• [Data shown]:
_____
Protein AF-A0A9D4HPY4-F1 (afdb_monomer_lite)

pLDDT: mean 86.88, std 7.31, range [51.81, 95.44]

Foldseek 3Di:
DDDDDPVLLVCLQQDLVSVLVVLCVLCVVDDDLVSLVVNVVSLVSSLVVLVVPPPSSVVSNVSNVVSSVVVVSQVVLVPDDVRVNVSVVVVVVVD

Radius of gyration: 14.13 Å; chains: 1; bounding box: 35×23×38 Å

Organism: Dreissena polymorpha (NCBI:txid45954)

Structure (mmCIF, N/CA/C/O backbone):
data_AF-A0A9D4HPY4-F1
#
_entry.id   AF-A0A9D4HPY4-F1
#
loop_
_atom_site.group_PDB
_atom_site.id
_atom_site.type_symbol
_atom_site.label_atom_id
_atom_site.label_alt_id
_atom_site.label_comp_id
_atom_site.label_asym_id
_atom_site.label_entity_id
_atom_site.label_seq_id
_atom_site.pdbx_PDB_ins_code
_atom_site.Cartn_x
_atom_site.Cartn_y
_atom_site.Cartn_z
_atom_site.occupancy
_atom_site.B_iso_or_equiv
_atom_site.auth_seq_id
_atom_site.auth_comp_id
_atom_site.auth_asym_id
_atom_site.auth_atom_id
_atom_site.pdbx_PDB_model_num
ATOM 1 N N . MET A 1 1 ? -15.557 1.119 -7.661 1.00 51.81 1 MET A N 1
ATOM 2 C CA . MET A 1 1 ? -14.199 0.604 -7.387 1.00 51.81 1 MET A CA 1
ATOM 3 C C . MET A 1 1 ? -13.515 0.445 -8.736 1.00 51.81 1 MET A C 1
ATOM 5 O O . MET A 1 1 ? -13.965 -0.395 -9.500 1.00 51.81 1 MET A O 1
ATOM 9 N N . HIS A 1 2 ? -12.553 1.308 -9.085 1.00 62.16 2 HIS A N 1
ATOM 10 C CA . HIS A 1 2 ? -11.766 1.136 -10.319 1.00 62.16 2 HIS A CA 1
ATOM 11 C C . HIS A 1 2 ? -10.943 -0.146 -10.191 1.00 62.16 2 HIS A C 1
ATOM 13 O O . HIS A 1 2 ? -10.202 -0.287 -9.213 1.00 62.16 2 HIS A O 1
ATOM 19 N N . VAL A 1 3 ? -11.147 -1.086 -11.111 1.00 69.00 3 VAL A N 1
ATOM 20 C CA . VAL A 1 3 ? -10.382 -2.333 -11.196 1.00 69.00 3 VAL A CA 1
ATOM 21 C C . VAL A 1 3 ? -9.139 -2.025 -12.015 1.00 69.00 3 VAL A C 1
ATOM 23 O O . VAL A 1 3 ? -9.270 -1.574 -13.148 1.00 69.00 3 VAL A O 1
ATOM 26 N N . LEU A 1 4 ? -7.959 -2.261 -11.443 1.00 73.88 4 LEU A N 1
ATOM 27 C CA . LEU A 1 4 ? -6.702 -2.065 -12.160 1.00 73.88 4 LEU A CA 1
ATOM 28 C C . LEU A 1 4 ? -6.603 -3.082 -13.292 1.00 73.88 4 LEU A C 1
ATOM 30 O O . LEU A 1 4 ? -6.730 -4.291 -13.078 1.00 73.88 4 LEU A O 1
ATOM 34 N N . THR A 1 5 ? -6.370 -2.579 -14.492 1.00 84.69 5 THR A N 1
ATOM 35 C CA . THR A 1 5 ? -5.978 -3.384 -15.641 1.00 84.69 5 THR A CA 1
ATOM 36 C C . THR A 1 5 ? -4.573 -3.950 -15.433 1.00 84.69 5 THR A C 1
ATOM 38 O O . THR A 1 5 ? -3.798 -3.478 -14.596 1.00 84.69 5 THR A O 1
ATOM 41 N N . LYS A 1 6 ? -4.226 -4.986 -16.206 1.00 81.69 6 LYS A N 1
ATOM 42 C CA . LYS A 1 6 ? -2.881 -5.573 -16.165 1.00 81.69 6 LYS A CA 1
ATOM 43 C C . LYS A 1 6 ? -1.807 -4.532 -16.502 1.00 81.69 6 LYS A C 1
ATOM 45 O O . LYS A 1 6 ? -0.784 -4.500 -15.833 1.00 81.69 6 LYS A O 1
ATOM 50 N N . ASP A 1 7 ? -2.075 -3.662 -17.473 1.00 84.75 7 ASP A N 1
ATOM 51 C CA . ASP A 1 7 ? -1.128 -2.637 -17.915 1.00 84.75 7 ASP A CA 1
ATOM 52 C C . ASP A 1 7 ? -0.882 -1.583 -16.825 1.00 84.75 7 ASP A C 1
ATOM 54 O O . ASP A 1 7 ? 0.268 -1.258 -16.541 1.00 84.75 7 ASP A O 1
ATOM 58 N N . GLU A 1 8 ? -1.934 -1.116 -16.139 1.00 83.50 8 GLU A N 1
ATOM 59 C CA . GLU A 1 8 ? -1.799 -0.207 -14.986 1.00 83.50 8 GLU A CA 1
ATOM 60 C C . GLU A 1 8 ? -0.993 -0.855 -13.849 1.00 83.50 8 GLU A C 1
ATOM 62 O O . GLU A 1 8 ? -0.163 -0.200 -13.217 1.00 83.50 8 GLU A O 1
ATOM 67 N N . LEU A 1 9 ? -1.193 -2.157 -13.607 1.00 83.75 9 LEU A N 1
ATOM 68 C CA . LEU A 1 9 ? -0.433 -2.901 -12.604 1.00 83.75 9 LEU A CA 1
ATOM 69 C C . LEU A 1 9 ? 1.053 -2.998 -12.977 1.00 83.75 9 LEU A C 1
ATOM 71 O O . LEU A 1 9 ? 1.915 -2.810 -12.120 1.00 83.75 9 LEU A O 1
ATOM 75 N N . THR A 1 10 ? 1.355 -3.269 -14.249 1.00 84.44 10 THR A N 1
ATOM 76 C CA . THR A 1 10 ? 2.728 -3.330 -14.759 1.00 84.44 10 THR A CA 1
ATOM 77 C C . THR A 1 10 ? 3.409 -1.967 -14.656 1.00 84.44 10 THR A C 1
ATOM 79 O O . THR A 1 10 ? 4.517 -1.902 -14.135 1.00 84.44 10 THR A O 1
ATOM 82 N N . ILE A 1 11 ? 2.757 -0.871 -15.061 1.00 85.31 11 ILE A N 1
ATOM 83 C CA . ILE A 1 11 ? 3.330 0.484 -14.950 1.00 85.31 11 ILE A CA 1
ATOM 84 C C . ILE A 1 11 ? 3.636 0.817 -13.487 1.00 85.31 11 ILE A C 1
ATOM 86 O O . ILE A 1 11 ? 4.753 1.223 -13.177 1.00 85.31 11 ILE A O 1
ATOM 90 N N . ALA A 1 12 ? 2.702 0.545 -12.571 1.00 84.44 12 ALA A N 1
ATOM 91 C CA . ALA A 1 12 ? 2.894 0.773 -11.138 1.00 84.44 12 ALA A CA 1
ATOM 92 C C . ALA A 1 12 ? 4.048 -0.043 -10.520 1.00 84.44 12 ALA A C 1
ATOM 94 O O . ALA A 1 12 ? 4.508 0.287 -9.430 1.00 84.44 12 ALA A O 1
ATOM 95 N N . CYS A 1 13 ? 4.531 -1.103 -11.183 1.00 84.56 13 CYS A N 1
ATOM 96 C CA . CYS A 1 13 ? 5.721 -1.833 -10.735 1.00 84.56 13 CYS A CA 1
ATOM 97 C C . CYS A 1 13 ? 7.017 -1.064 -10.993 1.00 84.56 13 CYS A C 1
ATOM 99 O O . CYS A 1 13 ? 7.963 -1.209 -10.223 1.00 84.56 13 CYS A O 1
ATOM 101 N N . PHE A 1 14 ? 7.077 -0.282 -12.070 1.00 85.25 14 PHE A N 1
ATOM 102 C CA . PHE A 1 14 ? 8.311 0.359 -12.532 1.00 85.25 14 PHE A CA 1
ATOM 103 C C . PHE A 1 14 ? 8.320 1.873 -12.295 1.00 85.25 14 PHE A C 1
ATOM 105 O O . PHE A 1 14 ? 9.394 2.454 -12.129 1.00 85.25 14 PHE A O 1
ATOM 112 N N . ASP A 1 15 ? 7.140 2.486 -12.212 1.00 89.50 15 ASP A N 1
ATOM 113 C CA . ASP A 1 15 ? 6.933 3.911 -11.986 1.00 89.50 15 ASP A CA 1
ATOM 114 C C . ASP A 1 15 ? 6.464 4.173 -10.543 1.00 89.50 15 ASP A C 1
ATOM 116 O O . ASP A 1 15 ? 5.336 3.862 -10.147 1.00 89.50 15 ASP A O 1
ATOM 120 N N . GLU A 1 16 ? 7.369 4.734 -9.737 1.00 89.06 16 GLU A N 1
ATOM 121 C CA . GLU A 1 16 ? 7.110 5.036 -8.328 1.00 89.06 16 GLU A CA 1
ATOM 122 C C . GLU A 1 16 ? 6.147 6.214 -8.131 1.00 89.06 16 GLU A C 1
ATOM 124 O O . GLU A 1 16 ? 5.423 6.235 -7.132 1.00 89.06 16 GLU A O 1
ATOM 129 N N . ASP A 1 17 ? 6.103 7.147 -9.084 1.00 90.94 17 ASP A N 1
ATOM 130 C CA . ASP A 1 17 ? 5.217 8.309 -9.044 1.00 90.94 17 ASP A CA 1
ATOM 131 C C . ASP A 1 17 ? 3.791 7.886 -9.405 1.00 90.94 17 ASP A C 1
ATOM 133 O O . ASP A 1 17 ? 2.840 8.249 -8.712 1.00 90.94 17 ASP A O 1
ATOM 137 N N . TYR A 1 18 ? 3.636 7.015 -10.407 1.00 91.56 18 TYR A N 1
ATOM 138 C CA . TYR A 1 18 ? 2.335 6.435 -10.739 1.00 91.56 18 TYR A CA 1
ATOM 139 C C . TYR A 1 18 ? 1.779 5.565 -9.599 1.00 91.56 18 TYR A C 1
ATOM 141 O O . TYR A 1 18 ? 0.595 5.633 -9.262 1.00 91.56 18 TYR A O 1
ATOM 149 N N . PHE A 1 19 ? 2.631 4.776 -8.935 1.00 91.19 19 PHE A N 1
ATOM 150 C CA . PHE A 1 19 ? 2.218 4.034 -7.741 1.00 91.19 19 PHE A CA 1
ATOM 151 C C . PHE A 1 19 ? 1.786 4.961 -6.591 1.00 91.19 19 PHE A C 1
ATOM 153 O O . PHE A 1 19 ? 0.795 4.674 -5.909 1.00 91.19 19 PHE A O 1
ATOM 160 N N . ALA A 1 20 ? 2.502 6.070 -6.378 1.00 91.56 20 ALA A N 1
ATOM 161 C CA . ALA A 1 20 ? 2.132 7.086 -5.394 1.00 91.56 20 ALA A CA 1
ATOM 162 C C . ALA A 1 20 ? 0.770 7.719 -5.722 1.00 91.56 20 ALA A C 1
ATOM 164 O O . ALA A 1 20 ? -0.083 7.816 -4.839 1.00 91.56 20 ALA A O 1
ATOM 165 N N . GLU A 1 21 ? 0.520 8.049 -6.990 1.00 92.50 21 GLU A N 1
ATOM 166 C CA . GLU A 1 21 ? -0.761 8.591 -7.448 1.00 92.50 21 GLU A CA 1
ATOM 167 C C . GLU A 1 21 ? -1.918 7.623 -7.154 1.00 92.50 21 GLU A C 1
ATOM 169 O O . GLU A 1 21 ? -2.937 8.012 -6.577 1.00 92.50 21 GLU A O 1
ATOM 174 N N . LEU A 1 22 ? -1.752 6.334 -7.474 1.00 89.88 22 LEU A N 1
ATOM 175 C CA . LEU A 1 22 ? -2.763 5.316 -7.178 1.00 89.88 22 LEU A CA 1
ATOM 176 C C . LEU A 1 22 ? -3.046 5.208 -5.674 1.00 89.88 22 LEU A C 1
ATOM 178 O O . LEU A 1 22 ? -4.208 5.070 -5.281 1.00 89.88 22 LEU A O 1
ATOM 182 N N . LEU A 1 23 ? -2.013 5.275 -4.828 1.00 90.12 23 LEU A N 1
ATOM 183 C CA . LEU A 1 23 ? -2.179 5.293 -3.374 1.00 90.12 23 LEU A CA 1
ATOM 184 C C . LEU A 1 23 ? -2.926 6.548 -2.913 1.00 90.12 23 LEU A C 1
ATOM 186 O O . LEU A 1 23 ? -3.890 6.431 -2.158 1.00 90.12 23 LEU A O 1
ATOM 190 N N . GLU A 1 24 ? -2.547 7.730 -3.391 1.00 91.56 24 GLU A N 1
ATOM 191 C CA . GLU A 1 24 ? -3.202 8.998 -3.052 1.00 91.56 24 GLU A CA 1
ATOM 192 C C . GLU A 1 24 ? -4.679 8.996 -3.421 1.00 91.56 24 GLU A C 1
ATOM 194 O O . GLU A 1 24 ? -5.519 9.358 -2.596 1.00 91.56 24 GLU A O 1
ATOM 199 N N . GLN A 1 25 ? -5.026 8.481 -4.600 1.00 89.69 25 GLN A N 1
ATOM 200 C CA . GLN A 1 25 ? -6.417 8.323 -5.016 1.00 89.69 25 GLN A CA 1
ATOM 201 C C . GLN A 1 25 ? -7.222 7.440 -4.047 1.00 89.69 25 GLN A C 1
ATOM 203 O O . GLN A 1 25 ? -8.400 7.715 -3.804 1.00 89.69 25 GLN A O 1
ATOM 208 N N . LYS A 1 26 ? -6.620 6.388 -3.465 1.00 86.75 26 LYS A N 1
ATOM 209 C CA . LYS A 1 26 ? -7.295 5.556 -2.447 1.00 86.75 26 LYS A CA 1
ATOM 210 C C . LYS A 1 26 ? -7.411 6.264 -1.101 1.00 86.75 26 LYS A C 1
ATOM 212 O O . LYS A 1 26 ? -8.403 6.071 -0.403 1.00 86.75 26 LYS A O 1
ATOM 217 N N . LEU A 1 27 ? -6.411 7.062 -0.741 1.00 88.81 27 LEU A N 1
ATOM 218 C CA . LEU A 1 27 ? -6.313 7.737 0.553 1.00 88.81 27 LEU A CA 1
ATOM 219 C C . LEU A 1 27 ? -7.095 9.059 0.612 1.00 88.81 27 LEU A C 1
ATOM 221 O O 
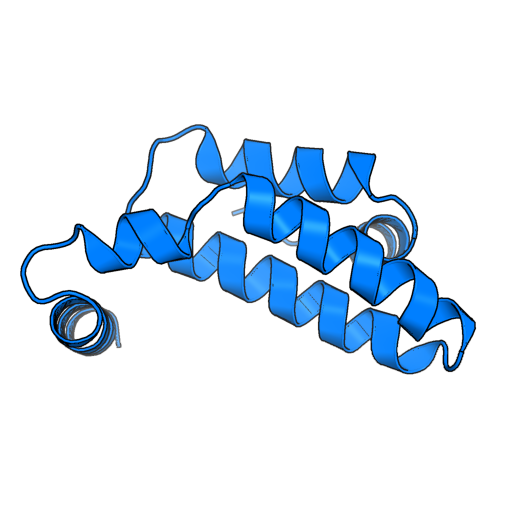. LEU A 1 27 ? -7.359 9.555 1.707 1.00 88.81 27 LEU A O 1
ATOM 225 N N . ASN A 1 28 ? -7.511 9.606 -0.535 1.00 87.31 28 ASN A N 1
ATOM 226 C CA . ASN A 1 28 ? -8.140 10.927 -0.649 1.00 87.31 28 ASN A CA 1
ATOM 227 C C . ASN A 1 28 ? -9.434 11.085 0.180 1.00 87.31 28 ASN A C 1
ATOM 229 O O . ASN A 1 28 ? -9.784 12.183 0.597 1.00 87.31 28 ASN A O 1
ATOM 233 N N . ASN A 1 29 ? -10.129 9.983 0.479 1.00 82.38 29 ASN A N 1
ATOM 234 C CA . ASN A 1 29 ? -11.370 9.993 1.265 1.00 82.38 29 ASN A CA 1
ATOM 235 C C . ASN A 1 29 ? -11.146 9.839 2.785 1.00 82.38 29 ASN A C 1
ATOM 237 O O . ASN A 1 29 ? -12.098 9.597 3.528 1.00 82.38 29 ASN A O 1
_____
• [What you should do]:
What you return must match the lines above from the one with "ATOM 190 N N" through the one with "ATOM 226 C CA" exactly, with both ends included and the pictures excluded.

• [Task response]:
ATOM 190 N N . GLU A 1 24 ? -2.547 7.730 -3.391 1.00 91.56 24 GLU A N 1
ATOM 191 C CA . GLU A 1 24 ? -3.202 8.998 -3.052 1.00 91.56 24 GLU A CA 1
ATOM 192 C C . GLU A 1 24 ? -4.679 8.996 -3.421 1.00 91.56 24 GLU A C 1
ATOM 194 O O . GLU A 1 24 ? -5.519 9.358 -2.596 1.00 91.56 24 GLU A O 1
ATOM 199 N N . GLN A 1 25 ? -5.026 8.481 -4.600 1.00 89.69 25 GLN A N 1
ATOM 200 C CA . GLN A 1 25 ? -6.417 8.323 -5.016 1.00 89.69 25 GLN A CA 1
ATOM 201 C C . GLN A 1 25 ? -7.222 7.440 -4.047 1.00 89.69 25 GLN A C 1
ATOM 203 O O . GLN A 1 25 ? -8.400 7.715 -3.804 1.00 89.69 25 GLN A O 1
ATOM 208 N N . LYS A 1 26 ? -6.620 6.388 -3.465 1.00 86.75 26 LYS A N 1
ATOM 209 C CA . LYS A 1 26 ? -7.295 5.556 -2.447 1.00 86.75 26 LYS A CA 1
ATOM 210 C C . LYS A 1 26 ? -7.411 6.264 -1.101 1.00 86.75 26 LYS A C 1
ATOM 212 O O . LYS A 1 26 ? -8.403 6.071 -0.403 1.00 86.75 26 LYS A O 1
ATOM 217 N N . LEU A 1 27 ? -6.411 7.062 -0.741 1.00 88.81 27 LEU A N 1
ATOM 218 C CA . LEU A 1 27 ? -6.313 7.737 0.553 1.00 88.81 27 LEU A CA 1
ATOM 219 C C . LEU A 1 27 ? -7.095 9.059 0.612 1.00 88.81 27 LEU A C 1
ATOM 221 O O 
. LEU A 1 27 ? -7.359 9.555 1.707 1.00 88.81 27 LEU A O 1
ATOM 225 N N . ASN A 1 28 ? -7.511 9.606 -0.535 1.00 87.31 28 ASN A N 1
ATOM 226 C CA . ASN A 1 28 ? -8.140 10.927 -0.649 1.00 87.31 28 ASN A CA 1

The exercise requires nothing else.